Novices, by contrast, are at risk of skipping foundational stages. They are placed in a position of “orchestration” without having learned the instruments.

This distinction is crucial for training, onboarding and education policies.

AI as Tutor, Not as Substitute

The most constructive part of the video is not the warning, but the alternative.

AI can support learning if it is deliberately constrained to:

  • propose exercises,
  • guide reflection,
  • delay answers,
  • adapt difficulty,
  • encourage error analysis.

Research on intelligent tutoring systems supports this approach. When AI is designed to promote active engagement, manage cognitive load and reinforce a growth mindset, learning outcomes can improve significantly.

However, these results depend on pedagogical design, not on the tool alone.

Left unstructured, learners tend to exploit AI for immediate answers. Learning requires friction, and AI does not impose it naturally.

A Structural Challenge for Education and Organisations

This creates a paradox.

AI is, in theory, an egalitarian tool. In practice, it may increase inequality:

  • between those who understand how learning works,
  • and those who prioritise immediate output.

The same applies to organisations. Those that optimise short-term productivity at the expense of employee learning may erode their long-term competence base.

Learning is not a by-product of performance. It is a condition for sustainable performance.

Choosing Effort Over Ease

The central message of the video is not anti-technology. It is a reminder of a basic principle:

It is effort that shapes the brain, not results.

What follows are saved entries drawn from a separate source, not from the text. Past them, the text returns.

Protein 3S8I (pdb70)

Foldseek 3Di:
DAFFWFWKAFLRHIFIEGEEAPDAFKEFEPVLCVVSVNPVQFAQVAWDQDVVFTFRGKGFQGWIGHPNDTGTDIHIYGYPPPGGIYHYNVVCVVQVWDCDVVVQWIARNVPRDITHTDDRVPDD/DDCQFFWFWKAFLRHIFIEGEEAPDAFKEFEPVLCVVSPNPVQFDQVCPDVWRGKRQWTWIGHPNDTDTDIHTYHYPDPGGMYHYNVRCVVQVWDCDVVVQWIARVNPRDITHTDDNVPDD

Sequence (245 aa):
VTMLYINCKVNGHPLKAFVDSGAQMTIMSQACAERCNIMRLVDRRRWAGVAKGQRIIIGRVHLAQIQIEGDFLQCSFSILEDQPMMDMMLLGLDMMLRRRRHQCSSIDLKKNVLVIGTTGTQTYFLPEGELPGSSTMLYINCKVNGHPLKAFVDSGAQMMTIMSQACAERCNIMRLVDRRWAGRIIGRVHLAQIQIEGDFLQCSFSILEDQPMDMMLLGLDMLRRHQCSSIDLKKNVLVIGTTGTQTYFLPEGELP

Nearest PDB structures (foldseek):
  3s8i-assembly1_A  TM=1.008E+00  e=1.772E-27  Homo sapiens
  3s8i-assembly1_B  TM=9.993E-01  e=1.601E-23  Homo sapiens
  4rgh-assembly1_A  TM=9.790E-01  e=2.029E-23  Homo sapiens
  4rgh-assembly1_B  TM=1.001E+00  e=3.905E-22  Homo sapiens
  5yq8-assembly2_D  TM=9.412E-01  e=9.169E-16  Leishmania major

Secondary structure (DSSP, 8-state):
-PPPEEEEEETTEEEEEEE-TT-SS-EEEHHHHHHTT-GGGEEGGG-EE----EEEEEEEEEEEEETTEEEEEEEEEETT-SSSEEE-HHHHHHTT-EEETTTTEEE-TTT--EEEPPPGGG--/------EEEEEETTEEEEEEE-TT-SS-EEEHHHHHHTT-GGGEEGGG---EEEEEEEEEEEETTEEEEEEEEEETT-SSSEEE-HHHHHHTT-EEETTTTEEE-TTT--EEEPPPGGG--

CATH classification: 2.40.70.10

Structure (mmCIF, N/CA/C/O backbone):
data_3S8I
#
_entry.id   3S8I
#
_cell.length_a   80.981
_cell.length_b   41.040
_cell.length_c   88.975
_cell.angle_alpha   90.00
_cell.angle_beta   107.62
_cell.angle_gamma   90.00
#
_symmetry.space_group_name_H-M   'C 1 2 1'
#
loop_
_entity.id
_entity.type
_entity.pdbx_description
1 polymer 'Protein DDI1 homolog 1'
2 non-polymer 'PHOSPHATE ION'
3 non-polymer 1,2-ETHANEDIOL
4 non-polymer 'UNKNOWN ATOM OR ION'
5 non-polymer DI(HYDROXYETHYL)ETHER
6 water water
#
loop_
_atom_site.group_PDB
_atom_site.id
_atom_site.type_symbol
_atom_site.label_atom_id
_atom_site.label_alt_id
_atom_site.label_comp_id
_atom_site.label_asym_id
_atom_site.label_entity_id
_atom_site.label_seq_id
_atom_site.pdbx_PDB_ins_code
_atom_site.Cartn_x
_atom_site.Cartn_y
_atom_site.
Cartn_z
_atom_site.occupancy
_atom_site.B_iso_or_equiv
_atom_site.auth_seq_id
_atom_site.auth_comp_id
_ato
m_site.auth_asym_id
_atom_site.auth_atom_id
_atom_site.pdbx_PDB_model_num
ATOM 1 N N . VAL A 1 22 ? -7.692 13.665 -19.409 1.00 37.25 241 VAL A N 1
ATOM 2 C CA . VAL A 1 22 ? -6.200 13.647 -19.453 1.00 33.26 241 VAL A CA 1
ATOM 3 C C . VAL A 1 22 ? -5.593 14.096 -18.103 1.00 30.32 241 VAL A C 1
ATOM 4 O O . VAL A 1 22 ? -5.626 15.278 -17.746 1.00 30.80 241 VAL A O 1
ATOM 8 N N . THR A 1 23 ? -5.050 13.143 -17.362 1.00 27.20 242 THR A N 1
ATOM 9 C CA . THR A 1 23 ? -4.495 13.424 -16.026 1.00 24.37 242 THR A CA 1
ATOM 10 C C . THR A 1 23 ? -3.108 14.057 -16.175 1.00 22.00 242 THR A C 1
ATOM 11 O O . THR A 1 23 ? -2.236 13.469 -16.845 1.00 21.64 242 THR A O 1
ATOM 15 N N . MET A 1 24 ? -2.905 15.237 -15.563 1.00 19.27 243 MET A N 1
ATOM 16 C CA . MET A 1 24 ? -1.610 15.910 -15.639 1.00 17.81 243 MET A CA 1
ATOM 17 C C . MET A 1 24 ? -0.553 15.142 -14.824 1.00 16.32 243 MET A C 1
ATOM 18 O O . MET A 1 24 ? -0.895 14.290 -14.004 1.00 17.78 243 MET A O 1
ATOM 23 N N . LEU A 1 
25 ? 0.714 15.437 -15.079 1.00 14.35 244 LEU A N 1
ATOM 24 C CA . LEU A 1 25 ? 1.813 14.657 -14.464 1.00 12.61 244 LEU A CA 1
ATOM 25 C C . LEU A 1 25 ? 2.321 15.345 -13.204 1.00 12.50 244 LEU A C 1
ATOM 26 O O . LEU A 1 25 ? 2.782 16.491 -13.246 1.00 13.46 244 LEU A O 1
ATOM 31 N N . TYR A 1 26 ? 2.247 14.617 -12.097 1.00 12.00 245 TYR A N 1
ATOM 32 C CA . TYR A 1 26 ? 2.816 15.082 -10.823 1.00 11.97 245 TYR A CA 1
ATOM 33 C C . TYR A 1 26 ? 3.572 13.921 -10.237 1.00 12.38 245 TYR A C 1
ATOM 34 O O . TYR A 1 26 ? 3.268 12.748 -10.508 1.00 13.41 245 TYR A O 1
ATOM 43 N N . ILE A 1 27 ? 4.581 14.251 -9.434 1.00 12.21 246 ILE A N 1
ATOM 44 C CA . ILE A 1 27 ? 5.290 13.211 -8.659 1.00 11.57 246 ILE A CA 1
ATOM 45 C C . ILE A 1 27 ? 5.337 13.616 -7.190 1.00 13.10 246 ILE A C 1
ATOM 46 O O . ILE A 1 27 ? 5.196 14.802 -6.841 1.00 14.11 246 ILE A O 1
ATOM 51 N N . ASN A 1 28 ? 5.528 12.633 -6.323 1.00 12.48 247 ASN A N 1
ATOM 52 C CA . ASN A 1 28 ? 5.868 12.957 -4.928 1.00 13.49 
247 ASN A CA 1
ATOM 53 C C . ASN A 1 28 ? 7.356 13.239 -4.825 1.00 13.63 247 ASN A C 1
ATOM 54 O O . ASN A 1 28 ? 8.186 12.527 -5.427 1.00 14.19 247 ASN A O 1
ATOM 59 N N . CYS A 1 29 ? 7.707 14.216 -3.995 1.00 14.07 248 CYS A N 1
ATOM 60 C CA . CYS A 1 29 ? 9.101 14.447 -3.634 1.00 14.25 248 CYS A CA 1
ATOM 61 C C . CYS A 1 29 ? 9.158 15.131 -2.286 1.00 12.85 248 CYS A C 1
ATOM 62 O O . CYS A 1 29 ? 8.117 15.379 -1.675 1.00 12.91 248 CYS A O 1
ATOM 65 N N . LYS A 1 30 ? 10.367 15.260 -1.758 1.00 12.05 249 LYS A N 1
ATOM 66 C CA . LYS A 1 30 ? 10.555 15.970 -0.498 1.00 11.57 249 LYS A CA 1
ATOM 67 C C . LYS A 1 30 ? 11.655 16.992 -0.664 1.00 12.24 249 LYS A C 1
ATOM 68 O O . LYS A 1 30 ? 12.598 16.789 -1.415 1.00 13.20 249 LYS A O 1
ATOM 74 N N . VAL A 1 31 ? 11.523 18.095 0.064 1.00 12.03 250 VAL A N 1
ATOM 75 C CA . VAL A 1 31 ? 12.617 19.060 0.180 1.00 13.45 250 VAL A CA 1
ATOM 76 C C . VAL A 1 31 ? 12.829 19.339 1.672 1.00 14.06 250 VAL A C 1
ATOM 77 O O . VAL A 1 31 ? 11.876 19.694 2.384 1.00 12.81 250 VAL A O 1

For the first time in history, we have tools capable of removing almost all cognitive friction. Whether this becomes an opportunity or a liability depends on how consciously we choose to use them.

AI will not make us less intelligent.
But delegating thinking systematically might.

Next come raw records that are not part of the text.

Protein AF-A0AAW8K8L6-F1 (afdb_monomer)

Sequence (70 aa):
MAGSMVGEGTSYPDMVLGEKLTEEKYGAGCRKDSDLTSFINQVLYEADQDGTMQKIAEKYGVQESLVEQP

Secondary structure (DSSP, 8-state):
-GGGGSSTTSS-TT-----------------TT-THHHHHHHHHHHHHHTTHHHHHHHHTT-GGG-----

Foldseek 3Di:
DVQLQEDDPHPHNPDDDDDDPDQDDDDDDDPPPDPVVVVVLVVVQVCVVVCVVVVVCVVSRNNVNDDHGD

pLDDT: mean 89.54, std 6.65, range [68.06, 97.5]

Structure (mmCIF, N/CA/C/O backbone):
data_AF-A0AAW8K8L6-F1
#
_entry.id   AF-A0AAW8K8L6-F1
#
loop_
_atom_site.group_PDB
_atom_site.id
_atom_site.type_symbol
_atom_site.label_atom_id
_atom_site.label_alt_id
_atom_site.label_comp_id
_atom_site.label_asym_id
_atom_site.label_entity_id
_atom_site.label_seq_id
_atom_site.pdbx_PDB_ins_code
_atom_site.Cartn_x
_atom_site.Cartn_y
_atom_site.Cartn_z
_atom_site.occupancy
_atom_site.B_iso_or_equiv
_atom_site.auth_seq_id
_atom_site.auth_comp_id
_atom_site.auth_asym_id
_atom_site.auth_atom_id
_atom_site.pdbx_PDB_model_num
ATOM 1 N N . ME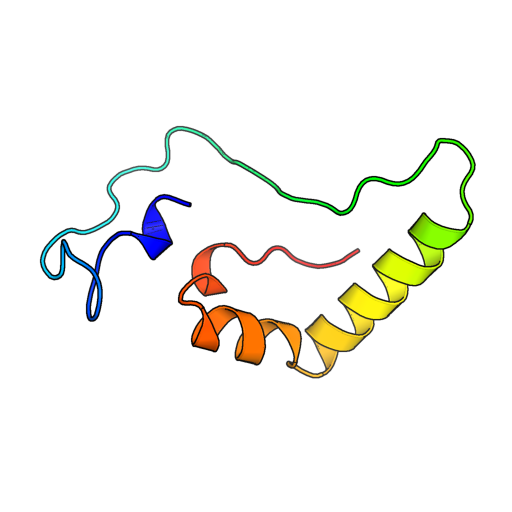T A 1 1 ? -5.455 9.212 3.754 1.00 68.06 1 MET A N 1
ATOM 2 C CA . MET A 1 1 ? -5.083 10.049 4.922 1.00 68.06 1 MET A CA 1
ATOM 3 C C . MET A 1 1 ? -6.285 10.524 5.726 1.00 68.06 1 MET A C 1
ATOM 5 O O . MET A 1 1 ? -6.320 10.277 6.917 1.00 68.06 1 MET A O 1
ATOM 9 N N . ALA A 1 2 ? -7.278 11.192 5.131 1.00 72.81 2 ALA A N 1
ATOM 10 C CA . ALA A 1 2 ? -8.375 11.768 5.920 1.00 72.81 2 ALA A CA 1
ATOM 11 C C . ALA A 1 2 ? -9.200 10.729 6.716 1.00 72.81 2 ALA A C 1
ATOM 13 O O . ALA A 1 2 ? -9.574 10.996 7.852 1.00 72.81 2 ALA A O 1
ATOM 14 N N . GLY A 1 3 ? -9.413 9.527 6.166 1.00 75.50 3 GLY A N 1
ATOM 15 C CA . GLY A 1 3 ? -10.162 8.462 6.848 1.00 75.50 3 GLY A CA 1
ATOM 16 C C . GLY A 1 3 ? -9.493 7.916 8.116 1.00 75.50 3 GLY A C 1
ATOM 17 O O . GLY A 1 3 ? -10.196 7.541 9.040 1.00 75.50 3 GLY A O 1
ATOM 18 N N . SER A 1 4 ? -8.159 7.933 8.209 1.00 77.88 4 SER A N 1
ATOM 19 C CA . SER A 1 4 ? -7.435 7.415 9.384 1.00 77.88 4 SER A CA 1
ATOM 20 C C . SER A 1 4 ? -7.380 8.403 10.556 1.00 77.88 4 SER A C 1
ATOM 22 O O . SER A 1 4 ? -6.821 8.092 11.601 1.00 77.88 4 SER A O 1
ATOM 24 N N . MET A 1 5 ? -7.895 9.623 10.371 1.00 83.25 5 MET A N 1
ATOM 25 C CA . MET A 1 5 ? -7.854 10.703 11.366 1.00 83.25 5 MET A CA 1
ATOM 26 C C . MET A 1 5 ? -9.190 10.896 12.095 1.00 83.25 5 MET A C 1
ATOM 28 O O . MET A 1 5 ? -9.285 11.773 12.951 1.00 83.25 5 MET A O 1
ATOM 32 N N . VAL A 1 6 ? -10.213 10.117 11.739 1.00 85.44 6 VAL A N 1
ATOM 33 C CA . VAL A 1 6 ? -11.585 10.215 12.249 1.00 85.44 6 VAL A CA 1
ATOM 34 C C . VAL A 1 6 ? -12.104 8.828 12.639 1.00 85.44 6 VAL A C 1
ATOM 36 O O . VAL A 1 6 ? -11.552 7.820 12.204 1.00 85.44 6 VAL A O 1
ATOM 39 N N . GLY A 1 7 ? -13.159 8.765 13.450 1.00 83.50 7 GLY A N 1
ATOM 40 C CA . GLY A 1 7 ? -13.735 7.503 13.923 1.00 83.50 7 GLY A CA 1
ATOM 41 C C . GLY A 1 7 ? -13.126 6.994 15.234 1.00 83.50 7 GLY A C 1
ATOM 42 O O . GLY A 1 7 ? -12.283 7.652 15.857 1.00 83.50 7 GLY A O 1
ATOM 43 N N . GLU A 1 8 ? -13.607 5.835 15.686 1.00 82.44 8 GLU A N 1
ATOM 44 C CA . GLU A 1 8 ? -13.281 5.265 16.997 1.00 82.44 8 GLU A CA 1
ATOM 45 C C . GLU A 1 8 ? -11.762 5.122 17.203 1.00 82.44 8 GLU A C 1
ATOM 47 O O . GLU A 1 8 ? -11.035 4.644 16.336 1.00 82.44 8 GLU A O 1
ATOM 52 N N . GLY A 1 9 ? -11.267 5.569 18.361 1.00 82.81 9 GLY A N 1
ATOM 53 C CA . GLY A 1 9 ? -9.836 5.533 18.688 1.00 82.81 9 GLY A CA 1
ATOM 54 C C . GLY A 1 9 ? -9.011 6.720 18.173 1.00 82.81 9 GLY A C 1
ATOM 55 O O . GLY A 1 9 ? -7.817 6.788 18.463 1.00 82.81 9 GLY A O 1
ATOM 56 N N . THR A 1 10 ? -9.620 7.681 17.472 1.00 86.56 10 THR A N 1
ATOM 57 C CA . THR A 1 10 ? -8.971 8.942 17.068 1.00 86.56 10 THR A CA 1
ATOM 58 C C . THR A 1 10 ? -9.349 10.107 17.991 1.00 86.56 10 THR A C 1
ATOM 60 O O . THR A 1 10 ? -10.225 9.991 18.849 1.00 86.56 10 THR A O 1
ATOM 63 N N . SER A 1 11 ? -8.725 11.274 17.796 1.00 89.81 11 SER A N 1
ATOM 64 C CA . SER A 1 11 ? -9.130 12.520 18.470 1.00 89.81 11 SER A CA 1
ATOM 65 C C . SER A 1 11 ? -10.516 13.030 18.040 1.00 89.81 11 SER A C 1
ATOM 67 O O . SER A 1 11 ? -11.037 13.951 18.667 1.00 89.81 11 SER A O 1
ATOM 69 N N . TYR A 1 12 ? -11.102 12.464 16.978 1.00 88.00 12 TYR A N 1
ATOM 70 C CA . TYR A 1 12 ? -12.367 12.888 16.375 1.00 88.00 12 TYR A CA 1
ATOM 71 C C . TYR A 1 12 ? -13.322 11.690 16.182 1.00 88.00 12 TYR A C 1
ATOM 73 O O . TYR A 1 12 ? -13.619 11.315 15.043 1.00 88.00 12 TYR A O 1
ATOM 81 N N . PRO A 1 13 ? -13.812 11.076 17.276 1.00 88.38 13 PRO A N 1
ATOM 82 C CA . PRO A 1 13 ? -14.549 9.810 17.224 1.00 88.38 13 PRO A CA 1
ATOM 83 C C . PRO A 1 13 ? -15.901 9.896 16.510 1.00 88.38 13 PRO A C 1
ATOM 85 O O . PRO A 1 13 ? -16.286 8.950 15.831 1.00 88.38 13 PRO A O 1
ATOM 88 N N . ASP A 1 14 ? -16.585 11.036 16.608 1.00 91.62 14 ASP A N 1
ATOM 89 C CA . ASP A 1 14 ? -17.917 11.243 16.017 1.00 91.62 14 ASP A CA 1
ATOM 90 C C . ASP A 1 14 ? -17.866 11.819 14.593 1.00 91.62 14 ASP A C 1
ATOM 92 O O . ASP A 1 14 ? -18.896 12.085 13.972 1.00 91.62 14 ASP A O 1
ATOM 96 N N . MET A 1 15 ? -16.664 12.080 14.080 1.00 89.38 15 MET A N 1
ATOM 97 C CA . MET A 1 15 ? -16.480 12.702 12.778 1.00 89.38 15 MET A CA 1
ATOM 98 C C . MET A 1 15 ? -16.459 11.618 11.696 1.00 89.38 15 MET A C 1
ATOM 100 O O . MET A 1 15 ? -15.846 10.566 11.863 1.00 89.38 15 MET A O 1
ATOM 104 N N . VAL A 1 16 ? -17.128 11.876 10.575 1.00 83.88 16 VAL A N 1
ATOM 105 C CA . VAL A 1 16 ? -17.165 10.971 9.420 1.00 83.88 16 VAL A CA 1
ATOM 106 C C . VAL A 1 16 ? -16.583 11.661 8.198 1.00 83.88 16 VAL A C 1
ATOM 108 O O . VAL A 1 16 ? -16.683 12.883 8.051 1.00 83.88 16 VAL A O 1
ATOM 111 N N . LEU A 1 17 ? -15.968 10.880 7.311 1.00 81.25 17 LEU A N 1
ATOM 112 C CA . LEU A 1 17 ? -15.488 11.402 6.040 1.00 81.25 17 LEU A CA 1
ATOM 113 C C . LEU A 1 17 ? -16.690 11.813 5.174 1.00 81.25 17 LEU A C 1
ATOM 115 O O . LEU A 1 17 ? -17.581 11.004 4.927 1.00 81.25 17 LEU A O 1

The question is no longer whether AI is intelligent.
It is whether we are willing to remain so.

References (non-exhaustive)

  • Bjork, R. A., & Bjork, E. L. (2011). Making things hard on yourself, but in a good way: Creating desirable difficulties to enhance learning.
  • Kandel, E. R. et al. (2021). Principles of Neural Science.
  • Sparrow, B., Liu, J., & Wegner, D. M. (2011). Google Effects on Memory: Cognitive Consequences of Having Information at Our Fingertips. Science.
  • Sweller, J. (2011). Cognitive Load Theory.
  • Dweck, C. (2006). Mindset: The New Psychology of Success.